Locomotive ŽS 441 en gare de Niš

La ligne Belgrade – Niš fut la première ligne ferroviaire de Serbie, inaugurée par le roi Milan I en 1881. Cette ligne est encore considérée comme un axe important, de Belgrade une ligne part vers le nord-ouest en direction de Budapest via Novi Sad, une autre part vers Zagreb, à l’ouest. Depuis Niš, une ligne part plein sud vers la Macédoine puis la Grèce, une autre part vers l’ouest vers Sophia en Bulgarie.

J’ai profité de mon séjour pour faire un tour à la gare de Niš. Si elle est encore en service, c’est un triste spectacle : Le service est minimal, avec quelques trains sales que personne ne prend, le service par bus est plus rapide et plus fréquent, et probablement plus fiable. J’ai vu plus d’employés que de passagers.

Rade Konča Zagreb 
 Yugoslavia 
 Licentia ASEA ELIN–Union Sécheron

La gare elle même est relativement grande, avec six voies. Le bâtiment central dans le style communiste comporte divers commerces, pour la plupart fermés. La gare est flanquée au sud par l’usine de Mašinska industrija Niš, qui fabriqua en son temps une grande partie du matériel roulant de la Yougoslavie, sous licence d’ASEA, mais aussi Sécheron, à Genève. Aujourd’hui c’est surtout un centre de maintenance. D’anciennes locomotives à vapeur rouillent lentement sur une voie de service à l’est de la gare. Sur les quais de marchandise à l’ouest une série de wagons abandonnés servent de logement à des chiens errants.

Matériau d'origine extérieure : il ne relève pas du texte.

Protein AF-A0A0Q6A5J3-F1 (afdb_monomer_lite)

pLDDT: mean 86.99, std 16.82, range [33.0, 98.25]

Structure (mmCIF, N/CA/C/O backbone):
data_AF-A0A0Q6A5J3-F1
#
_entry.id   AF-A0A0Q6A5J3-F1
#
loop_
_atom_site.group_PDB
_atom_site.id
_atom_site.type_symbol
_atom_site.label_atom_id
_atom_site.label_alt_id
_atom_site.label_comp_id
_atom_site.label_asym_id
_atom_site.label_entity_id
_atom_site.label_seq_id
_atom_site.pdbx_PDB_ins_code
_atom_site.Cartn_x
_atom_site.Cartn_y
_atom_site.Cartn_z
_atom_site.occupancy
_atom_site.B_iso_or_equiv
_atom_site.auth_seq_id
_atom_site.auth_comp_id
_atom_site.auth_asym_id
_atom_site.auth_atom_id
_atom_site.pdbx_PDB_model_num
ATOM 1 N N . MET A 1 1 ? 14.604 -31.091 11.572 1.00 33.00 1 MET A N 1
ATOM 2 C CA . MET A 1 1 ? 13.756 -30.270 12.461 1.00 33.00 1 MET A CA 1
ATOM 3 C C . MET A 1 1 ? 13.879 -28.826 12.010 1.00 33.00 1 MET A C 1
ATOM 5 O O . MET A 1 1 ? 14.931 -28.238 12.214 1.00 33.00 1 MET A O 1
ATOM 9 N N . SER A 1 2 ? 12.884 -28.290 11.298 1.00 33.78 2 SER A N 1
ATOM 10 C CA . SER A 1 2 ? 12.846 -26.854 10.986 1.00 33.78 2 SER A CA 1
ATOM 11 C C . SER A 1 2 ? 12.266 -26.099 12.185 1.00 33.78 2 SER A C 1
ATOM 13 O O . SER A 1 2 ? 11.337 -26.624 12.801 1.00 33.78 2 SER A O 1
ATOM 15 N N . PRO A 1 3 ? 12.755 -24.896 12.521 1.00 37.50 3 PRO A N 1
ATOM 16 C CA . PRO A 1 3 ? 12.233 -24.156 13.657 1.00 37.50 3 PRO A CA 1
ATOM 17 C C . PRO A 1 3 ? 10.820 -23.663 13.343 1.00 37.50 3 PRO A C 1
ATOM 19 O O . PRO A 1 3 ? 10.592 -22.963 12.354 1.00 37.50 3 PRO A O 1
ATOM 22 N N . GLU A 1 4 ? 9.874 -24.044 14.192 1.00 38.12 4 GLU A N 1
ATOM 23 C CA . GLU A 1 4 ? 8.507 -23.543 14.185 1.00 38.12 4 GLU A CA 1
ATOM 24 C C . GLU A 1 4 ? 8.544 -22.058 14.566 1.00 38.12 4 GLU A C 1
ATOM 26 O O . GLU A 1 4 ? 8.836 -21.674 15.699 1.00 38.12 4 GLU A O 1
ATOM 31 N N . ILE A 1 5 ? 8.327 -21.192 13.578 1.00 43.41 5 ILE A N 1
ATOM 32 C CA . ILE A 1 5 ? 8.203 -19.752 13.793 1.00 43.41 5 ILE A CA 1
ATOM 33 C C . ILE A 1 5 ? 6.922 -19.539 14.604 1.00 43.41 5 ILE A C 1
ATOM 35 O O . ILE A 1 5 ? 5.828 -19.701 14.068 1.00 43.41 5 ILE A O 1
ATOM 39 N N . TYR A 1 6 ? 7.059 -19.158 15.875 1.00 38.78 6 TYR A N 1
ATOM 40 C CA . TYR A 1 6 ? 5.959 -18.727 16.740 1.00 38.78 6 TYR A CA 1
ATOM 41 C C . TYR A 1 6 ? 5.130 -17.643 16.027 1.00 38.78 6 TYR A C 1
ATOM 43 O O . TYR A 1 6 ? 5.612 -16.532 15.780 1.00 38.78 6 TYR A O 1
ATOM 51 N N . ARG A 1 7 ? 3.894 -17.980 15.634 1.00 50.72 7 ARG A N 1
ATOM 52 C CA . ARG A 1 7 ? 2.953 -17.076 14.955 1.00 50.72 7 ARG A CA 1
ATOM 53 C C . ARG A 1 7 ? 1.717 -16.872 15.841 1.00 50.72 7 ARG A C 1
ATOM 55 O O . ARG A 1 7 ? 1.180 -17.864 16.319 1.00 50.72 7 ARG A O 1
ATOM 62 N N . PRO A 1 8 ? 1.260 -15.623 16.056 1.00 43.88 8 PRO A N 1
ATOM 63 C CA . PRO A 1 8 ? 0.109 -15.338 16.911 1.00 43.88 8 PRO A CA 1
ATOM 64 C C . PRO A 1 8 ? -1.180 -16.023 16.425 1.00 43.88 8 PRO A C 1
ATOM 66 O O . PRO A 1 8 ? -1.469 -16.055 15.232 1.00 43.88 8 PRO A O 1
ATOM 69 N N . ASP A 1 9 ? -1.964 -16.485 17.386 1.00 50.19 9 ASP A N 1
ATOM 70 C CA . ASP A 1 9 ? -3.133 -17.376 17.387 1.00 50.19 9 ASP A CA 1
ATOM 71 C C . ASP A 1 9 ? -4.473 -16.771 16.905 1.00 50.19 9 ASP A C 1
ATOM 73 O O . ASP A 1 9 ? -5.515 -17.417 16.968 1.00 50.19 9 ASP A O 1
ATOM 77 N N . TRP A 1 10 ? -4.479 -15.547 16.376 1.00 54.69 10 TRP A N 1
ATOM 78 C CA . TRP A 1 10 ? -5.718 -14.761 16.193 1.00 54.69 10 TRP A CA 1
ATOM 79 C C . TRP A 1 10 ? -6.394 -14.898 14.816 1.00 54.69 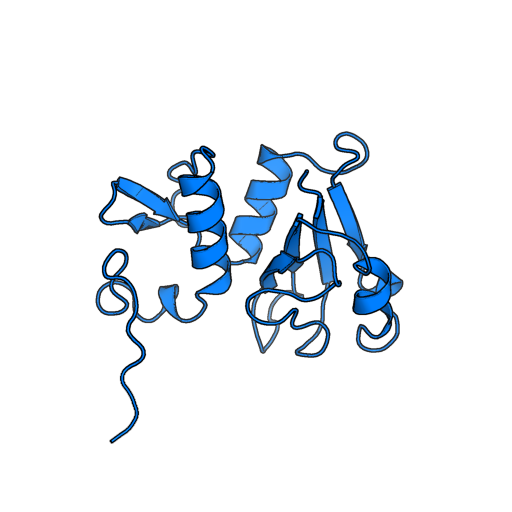10 TRP A C 1
ATOM 81 O O . TRP A 1 10 ? -7.544 -14.488 14.643 1.00 54.69 10 TRP A O 1
ATOM 91 N N . VAL A 1 11 ? -5.684 -15.475 13.843 1.00 52.59 11 VAL A N 1
ATOM 92 C CA . VAL A 1 11 ? -6.211 -15.969 12.560 1.00 52.59 11 VAL A CA 1
ATOM 93 C C . VAL A 1 11 ? -5.450 -17.254 12.279 1.00 52.59 11 VAL A C 1
ATOM 95 O O . VAL A 1 11 ? -4.262 -17.205 11.948 1.00 52.59 11 VAL A O 1
ATOM 98 N N . SER A 1 12 ? -6.085 -18.408 12.471 1.00 49.34 12 SER A N 1
ATOM 99 C CA . SER A 1 12 ? -5.381 -19.661 12.245 1.00 49.34 12 SER A CA 1
ATOM 100 C C . SER A 1 12 ? -5.187 -19.853 10.736 1.00 49.34 12 SER A C 1
ATOM 102 O O . SER A 1 12 ? -6.127 -19.779 9.944 1.00 49.34 12 SER A O 1
ATOM 104 N N . VAL A 1 13 ? -3.944 -20.124 10.326 1.00 49.31 13 VAL A N 1
ATOM 105 C CA . VAL A 1 13 ? -3.642 -20.588 8.958 1.00 49.31 13 VAL A CA 1
ATOM 106 C C . VAL A 1 13 ? -4.447 -21.856 8.646 1.00 49.31 13 VAL A C 1
ATOM 108 O O . VAL A 1 13 ? -4.712 -22.149 7.491 1.00 49.31 13 VAL A O 1
ATOM 111 N N . LYS A 1 14 ? -4.873 -22.594 9.677 1.00 48.66 14 LYS A N 1
ATOM 112 C CA . LYS A 1 14 ? -5.661 -23.818 9.565 1.00 48.66 14 LYS A CA 1
ATOM 113 C C . LYS A 1 14 ? -7.090 -23.569 9.067 1.00 48.66 14 LYS A C 1
ATOM 115 O O . LYS A 1 14 ? -7.615 -24.426 8.367 1.00 48.66 14 LYS A O 1
ATOM 120 N N . ASP A 1 15 ? -7.679 -22.413 9.378 1.00 52.97 15 ASP A N 1
ATOM 121 C CA . ASP A 1 15 ? -9.059 -22.085 8.991 1.00 52.97 15 ASP A CA 1
ATOM 122 C C . ASP A 1 15 ? -9.142 -21.472 7.585 1.00 52.97 15 ASP A C 1
ATOM 124 O O . ASP A 1 15 ? -10.140 -21.657 6.896 1.00 52.97 15 ASP A O 1
ATOM 128 N N . TYR A 1 16 ? -8.085 -20.776 7.141 1.00 51.22 16 TYR A N 1
ATOM 129 C CA . TYR A 1 16 ? -8.016 -20.116 5.826 1.00 51.22 16 TYR A CA 1
ATOM 130 C C . TYR A 1 16 ? -6.622 -20.258 5.177 1.00 51.22 16 TYR A C 1
ATOM 132 O O . TYR A 1 16 ? -5.904 -19.265 4.987 1.00 51.22 16 TYR A O 1
ATOM 140 N N . PRO A 1 17 ? -6.169 -21.492 4.884 1.00 52.22 17 PRO A N 1
ATOM 141 C CA . PRO A 1 17 ? -4.788 -21.768 4.484 1.00 52.22 17 PRO A CA 1
ATOM 142 C C . PRO A 1 17 ? -4.420 -21.222 3.109 1.00 52.22 17 PRO A C 1
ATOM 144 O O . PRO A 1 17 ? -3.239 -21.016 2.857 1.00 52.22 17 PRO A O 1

Automotrice ŽS 412 en Gare de Niš

Sur les quais, j’ai vu une rame voyageurs tractée par une locomotive ŽS 441, en théorie elle serait capable de tirer un train à 120 Km/h. En pratique, il faut 4:30 au train pour parcourir les 250 Km qui séparent Niš de la capitale. Probablement à cause de l’état déplorable des voies et du matériel. J’ai aussi vu une rame automotrice ŽS 412, méconnaissable sous les graffitis.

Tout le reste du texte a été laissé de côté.